SQL MultimediaのST_GEOMETRYルート・タイプ(サブタイプを含む)とOracle Spatial and GraphのSDO_GEOMETRY型(「SDO_GEOMETRYオブジェクト型」を参照)は、基本的に相互運用できます。ST_GEOMETRYサブタイプは次のとおりです。
ST_CIRCULARSTRING
ST_COMPOUNDCURVE
ST_CURVE
ST_CURVEPOLYGON
ST_GEOMCOLLECTION
ST_LINESTRING
ST_MULTICURVE
ST_MULTILINESTRING
ST_MULTIPOINT
ST_MULTIPOLYGON
ST_MULTISURFACE
ST_POINT
ST_POLYGON
ST_SURFACE
ST_GEOMETRY型には、SDO_GEOMETRYオブジェクトを使用してその型のインスタンスを作成するための追加コンストラクタ・メソッド(つまり、ISO標準で定義されたコンストラクタに加え)があります。このコンストラクタには、次の形式があります。

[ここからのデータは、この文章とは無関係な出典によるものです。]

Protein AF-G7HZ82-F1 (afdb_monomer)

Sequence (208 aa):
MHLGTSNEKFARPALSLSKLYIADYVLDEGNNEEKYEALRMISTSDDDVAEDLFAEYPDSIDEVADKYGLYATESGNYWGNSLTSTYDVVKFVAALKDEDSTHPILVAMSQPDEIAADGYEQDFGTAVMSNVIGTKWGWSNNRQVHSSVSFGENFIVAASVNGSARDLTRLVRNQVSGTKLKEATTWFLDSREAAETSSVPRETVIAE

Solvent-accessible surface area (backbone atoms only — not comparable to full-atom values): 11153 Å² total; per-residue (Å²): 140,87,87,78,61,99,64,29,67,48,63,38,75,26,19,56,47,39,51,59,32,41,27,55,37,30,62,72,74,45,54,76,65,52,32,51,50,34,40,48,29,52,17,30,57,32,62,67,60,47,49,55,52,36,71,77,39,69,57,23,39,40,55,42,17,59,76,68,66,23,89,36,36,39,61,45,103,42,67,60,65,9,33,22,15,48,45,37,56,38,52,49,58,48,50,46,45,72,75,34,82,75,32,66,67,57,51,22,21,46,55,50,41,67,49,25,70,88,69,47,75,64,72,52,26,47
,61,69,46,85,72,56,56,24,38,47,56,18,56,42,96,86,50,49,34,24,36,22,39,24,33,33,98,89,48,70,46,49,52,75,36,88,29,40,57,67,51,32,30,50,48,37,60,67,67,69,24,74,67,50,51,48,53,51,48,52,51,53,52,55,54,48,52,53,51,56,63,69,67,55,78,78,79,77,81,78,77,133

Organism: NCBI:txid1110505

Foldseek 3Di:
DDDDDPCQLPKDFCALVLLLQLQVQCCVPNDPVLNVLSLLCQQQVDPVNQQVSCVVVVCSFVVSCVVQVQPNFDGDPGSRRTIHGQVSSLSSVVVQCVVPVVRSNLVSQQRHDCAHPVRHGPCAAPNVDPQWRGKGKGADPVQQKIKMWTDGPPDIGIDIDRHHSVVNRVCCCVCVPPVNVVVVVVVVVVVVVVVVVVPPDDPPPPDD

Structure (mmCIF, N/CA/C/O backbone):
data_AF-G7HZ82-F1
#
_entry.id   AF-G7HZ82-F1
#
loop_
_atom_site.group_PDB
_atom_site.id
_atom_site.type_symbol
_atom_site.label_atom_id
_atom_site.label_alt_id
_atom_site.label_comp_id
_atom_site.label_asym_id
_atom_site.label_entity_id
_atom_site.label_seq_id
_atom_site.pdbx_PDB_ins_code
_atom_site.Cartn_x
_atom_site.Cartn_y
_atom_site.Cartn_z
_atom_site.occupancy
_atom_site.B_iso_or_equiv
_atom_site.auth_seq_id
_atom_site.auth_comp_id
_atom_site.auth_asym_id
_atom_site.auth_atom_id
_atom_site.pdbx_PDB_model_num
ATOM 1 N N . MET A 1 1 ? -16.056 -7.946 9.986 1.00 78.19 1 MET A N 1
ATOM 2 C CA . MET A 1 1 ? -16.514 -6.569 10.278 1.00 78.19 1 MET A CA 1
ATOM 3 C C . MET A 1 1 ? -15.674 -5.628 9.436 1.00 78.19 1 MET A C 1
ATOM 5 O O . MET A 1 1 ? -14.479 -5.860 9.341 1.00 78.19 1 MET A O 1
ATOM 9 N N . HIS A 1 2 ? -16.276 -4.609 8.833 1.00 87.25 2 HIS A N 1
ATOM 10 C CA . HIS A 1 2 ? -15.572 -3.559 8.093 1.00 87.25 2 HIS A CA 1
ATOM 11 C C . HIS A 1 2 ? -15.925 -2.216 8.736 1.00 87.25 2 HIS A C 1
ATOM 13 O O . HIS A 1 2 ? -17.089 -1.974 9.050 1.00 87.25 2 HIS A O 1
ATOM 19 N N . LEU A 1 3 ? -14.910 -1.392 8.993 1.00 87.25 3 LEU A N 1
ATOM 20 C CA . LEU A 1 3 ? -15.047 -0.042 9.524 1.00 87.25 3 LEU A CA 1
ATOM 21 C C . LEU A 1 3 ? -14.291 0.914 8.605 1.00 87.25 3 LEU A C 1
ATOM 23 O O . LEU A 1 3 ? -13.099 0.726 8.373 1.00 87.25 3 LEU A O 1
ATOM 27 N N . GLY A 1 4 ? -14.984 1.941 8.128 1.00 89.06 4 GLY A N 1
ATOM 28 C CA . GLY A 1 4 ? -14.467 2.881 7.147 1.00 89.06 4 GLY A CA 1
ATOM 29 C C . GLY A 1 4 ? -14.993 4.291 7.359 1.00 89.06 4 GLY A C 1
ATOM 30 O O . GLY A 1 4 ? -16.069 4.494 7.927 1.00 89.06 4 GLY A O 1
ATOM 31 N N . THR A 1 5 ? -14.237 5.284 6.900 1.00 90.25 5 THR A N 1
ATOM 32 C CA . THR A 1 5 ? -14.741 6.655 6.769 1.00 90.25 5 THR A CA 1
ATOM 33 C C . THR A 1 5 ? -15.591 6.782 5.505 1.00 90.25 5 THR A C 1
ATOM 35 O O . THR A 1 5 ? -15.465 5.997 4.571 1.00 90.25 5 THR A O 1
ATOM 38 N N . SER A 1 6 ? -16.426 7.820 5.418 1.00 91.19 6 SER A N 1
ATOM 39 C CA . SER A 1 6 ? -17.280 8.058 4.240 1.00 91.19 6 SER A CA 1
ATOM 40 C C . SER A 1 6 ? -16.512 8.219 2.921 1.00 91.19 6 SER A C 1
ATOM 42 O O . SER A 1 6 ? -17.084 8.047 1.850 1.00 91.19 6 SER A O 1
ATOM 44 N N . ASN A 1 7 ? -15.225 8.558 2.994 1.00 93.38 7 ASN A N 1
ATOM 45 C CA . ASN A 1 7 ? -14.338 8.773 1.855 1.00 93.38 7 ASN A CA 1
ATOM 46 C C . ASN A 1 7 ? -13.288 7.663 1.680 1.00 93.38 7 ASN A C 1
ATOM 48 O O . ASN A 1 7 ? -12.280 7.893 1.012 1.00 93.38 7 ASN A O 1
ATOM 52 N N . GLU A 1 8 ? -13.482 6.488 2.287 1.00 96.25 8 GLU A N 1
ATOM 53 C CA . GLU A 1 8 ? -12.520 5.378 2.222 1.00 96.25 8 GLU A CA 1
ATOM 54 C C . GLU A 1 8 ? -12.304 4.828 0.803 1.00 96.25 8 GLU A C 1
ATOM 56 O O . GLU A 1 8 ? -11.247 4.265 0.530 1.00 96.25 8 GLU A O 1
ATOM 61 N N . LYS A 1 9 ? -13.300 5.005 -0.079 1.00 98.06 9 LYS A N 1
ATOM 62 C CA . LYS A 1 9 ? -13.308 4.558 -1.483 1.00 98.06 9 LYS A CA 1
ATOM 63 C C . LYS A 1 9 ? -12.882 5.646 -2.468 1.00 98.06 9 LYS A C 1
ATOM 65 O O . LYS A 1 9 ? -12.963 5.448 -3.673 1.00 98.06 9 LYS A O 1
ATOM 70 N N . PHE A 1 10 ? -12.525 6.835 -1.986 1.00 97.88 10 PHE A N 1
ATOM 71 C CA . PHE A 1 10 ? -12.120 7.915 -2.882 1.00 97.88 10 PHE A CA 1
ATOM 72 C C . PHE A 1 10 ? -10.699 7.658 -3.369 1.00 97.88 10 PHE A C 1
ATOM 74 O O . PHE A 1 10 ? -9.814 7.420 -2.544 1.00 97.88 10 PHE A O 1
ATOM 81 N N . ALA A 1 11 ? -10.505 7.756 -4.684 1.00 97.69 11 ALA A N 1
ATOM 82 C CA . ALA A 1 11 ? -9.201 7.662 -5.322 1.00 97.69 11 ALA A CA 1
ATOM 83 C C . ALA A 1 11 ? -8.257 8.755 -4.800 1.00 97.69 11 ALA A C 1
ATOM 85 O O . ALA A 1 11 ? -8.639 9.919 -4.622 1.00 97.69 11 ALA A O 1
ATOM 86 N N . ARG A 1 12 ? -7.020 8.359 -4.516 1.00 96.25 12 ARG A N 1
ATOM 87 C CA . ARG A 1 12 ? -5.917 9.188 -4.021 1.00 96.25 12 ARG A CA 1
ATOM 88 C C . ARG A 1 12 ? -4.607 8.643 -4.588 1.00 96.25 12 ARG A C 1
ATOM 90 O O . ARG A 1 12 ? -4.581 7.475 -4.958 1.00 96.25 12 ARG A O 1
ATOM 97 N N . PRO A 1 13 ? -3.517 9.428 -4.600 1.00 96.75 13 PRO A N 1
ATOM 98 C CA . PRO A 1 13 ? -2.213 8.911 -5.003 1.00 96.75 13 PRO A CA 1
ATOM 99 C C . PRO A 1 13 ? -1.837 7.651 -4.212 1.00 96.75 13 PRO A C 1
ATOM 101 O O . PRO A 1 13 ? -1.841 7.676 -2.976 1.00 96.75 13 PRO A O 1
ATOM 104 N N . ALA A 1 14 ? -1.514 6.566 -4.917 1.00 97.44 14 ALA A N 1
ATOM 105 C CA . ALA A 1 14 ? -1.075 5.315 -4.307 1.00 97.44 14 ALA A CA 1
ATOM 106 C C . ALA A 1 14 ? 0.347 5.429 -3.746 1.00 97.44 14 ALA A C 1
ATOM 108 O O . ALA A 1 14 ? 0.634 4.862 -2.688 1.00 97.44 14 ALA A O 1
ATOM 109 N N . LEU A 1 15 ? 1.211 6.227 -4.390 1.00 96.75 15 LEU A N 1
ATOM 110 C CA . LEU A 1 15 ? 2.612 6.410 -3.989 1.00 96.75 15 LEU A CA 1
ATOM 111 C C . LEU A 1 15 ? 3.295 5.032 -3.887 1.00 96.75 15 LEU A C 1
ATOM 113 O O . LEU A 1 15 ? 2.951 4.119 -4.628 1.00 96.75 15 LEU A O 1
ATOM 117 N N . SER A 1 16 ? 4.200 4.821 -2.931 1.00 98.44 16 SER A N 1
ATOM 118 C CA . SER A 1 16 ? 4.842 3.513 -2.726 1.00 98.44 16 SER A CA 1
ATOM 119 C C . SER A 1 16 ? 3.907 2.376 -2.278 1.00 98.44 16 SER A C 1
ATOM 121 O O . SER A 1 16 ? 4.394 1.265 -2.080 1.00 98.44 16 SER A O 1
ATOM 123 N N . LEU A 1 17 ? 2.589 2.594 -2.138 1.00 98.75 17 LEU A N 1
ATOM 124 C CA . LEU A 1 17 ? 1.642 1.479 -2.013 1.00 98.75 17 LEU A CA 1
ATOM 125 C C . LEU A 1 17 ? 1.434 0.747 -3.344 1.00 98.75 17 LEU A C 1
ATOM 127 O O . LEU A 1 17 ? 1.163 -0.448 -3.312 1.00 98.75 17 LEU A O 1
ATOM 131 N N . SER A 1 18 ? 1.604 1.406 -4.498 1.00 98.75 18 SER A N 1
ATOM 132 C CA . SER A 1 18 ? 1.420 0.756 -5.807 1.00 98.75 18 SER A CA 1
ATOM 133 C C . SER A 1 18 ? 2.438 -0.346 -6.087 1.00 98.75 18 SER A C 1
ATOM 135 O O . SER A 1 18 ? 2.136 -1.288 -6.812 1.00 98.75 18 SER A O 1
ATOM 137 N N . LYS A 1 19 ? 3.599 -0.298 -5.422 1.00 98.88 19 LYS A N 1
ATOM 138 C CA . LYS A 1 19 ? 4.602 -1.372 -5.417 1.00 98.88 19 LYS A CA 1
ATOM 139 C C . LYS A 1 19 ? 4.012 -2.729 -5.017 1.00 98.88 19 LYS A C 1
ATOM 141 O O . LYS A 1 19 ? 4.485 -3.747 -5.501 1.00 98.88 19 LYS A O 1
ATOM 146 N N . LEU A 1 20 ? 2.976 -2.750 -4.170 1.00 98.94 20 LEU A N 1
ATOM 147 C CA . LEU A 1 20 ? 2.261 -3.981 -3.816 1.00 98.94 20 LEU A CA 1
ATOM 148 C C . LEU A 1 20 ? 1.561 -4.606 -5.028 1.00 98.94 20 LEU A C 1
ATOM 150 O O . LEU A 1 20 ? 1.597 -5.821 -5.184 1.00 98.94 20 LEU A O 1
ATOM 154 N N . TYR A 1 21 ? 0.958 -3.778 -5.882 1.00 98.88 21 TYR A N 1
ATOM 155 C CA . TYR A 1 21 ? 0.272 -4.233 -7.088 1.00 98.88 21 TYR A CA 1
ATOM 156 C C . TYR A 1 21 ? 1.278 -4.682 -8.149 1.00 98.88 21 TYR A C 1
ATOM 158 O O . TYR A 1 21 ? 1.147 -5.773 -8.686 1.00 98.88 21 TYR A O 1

ST_GEOMETRY(geom SDO_GEOMETRY);
例3-1 空間列でのST_GEOMETRY型の使用
例3-1では、SDO_GEOMETRY型のかわりに空間列にST_GEOMETRY型を使用して表を作成し、ST_GEOMETRYコンストラクタを使用して、その表に行を挿入する際のSHAPE列の値を指定します。

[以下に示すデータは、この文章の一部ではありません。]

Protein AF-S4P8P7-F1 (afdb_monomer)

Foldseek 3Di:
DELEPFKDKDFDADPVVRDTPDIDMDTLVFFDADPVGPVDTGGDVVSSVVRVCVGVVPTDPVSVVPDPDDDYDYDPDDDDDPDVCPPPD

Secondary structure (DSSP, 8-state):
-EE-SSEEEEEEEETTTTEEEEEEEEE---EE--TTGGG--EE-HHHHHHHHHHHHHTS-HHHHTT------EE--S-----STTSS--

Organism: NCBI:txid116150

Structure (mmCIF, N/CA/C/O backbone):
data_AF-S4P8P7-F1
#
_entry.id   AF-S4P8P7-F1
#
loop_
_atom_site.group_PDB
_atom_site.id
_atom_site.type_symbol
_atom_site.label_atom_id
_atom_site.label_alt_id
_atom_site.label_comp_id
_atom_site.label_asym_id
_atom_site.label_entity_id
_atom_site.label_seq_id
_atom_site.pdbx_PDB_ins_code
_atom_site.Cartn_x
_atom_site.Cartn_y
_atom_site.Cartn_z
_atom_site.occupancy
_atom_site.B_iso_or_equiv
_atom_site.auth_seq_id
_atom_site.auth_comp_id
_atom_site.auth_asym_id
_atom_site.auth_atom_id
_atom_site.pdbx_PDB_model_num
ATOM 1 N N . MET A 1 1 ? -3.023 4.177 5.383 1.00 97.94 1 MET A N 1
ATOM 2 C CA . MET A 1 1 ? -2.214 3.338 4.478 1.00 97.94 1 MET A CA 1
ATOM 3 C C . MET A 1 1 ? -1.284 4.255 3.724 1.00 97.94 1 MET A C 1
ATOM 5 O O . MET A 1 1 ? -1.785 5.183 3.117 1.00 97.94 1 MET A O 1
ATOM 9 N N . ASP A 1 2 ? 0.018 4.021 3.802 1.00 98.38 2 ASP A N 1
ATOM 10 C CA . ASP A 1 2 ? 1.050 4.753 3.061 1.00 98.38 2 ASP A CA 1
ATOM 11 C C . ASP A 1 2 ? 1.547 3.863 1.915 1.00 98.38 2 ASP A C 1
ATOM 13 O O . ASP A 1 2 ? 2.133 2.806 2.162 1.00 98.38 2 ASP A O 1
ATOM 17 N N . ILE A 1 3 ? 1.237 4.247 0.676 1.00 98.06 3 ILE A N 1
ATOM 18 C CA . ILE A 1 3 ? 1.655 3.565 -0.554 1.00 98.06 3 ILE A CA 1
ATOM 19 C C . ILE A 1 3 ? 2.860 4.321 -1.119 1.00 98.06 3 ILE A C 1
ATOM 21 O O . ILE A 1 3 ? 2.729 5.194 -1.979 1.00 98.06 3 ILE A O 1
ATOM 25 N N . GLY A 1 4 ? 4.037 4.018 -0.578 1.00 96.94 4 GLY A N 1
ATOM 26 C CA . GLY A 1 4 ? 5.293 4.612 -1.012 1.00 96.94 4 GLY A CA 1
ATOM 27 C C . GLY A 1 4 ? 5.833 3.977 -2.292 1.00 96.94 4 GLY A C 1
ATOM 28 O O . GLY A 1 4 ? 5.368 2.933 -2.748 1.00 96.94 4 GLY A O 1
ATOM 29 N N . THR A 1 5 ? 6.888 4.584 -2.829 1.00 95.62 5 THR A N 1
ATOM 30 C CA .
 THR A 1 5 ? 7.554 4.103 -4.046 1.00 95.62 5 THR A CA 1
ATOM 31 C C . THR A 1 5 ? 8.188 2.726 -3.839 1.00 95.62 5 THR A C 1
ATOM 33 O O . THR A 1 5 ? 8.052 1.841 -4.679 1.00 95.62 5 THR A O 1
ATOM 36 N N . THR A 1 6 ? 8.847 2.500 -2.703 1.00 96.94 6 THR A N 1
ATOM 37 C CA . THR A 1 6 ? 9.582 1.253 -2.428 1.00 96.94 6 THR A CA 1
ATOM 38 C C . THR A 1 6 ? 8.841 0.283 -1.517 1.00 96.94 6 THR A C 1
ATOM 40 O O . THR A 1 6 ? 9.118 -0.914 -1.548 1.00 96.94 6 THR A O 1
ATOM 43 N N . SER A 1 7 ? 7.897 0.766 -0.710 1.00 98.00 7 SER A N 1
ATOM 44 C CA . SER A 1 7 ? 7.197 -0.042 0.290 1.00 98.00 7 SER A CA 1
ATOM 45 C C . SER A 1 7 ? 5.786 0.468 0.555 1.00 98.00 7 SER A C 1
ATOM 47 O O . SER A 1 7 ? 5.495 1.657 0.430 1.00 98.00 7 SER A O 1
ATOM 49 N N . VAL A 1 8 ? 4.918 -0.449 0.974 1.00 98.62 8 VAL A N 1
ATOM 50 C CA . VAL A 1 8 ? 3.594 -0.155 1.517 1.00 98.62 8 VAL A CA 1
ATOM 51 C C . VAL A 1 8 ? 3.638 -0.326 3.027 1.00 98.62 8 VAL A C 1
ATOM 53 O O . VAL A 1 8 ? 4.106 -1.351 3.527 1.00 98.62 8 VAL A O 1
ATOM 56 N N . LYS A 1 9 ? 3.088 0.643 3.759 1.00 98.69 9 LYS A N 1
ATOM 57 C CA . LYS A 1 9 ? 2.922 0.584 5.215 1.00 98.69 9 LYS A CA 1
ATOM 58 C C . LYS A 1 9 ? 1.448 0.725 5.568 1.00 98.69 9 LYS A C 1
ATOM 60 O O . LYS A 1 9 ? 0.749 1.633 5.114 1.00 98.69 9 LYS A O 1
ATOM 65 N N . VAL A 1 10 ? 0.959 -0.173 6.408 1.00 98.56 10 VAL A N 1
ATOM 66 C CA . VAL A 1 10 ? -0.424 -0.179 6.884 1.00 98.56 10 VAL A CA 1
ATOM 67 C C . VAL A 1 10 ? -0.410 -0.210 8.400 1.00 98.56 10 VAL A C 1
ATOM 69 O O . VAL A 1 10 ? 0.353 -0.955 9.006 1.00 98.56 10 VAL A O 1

CREATE TABLE cola_markets ( mkt_id NUMBER PRIMARY KEY, name VARCHAR2(32), shape ST_GEOMETRY); INSERT INTO cola_markets VALUES( 1, 'cola_a', ST_GEOMETRY( SDO_GEOMETRY( 2003, -- two-dimensional polygon NULL, NULL, SDO_ELEM_INFO_ARRAY(1,1003,3), -- one rectangle (1003 = exterior) SDO_ORDINATE_ARRAY(1,1, 5,7) -- only 2 points needed to -- define rectangle (lower left and upper right) with -- Cartesian-coordinate data ) ) );
ST_GEOMETRY型の空間列を持つ表を作成する場合は、SDO_GEOMETRY型を使用して定義される空間データの場合と同様に、その情報をUSER_SDO_GEOM_METADATAビューに追加し、ST_GEOMETRY列に空間索引を作成する必要があります。これらの操作を実行した後に、ST_GEOMETRYデータでOracle Spatial and Graphの演算子(「空間演算子」を参照)を使用できます。標準で定義されている演算子の他に、SDO_NN演算子およびSDO_WITHIN_DISTANCE演算子も使用できます。
例3-2 ST_GEOMETRYデータの作成、索引付け、格納および問合せ
例3-2では、「空間データの挿入、索引付けおよび問合せの例」の例2-1と基本的に同じ操作を実行しますが、空間列に対して、SDO_GEOMETRY型のかわりにST_GEOMETRY型を使用します。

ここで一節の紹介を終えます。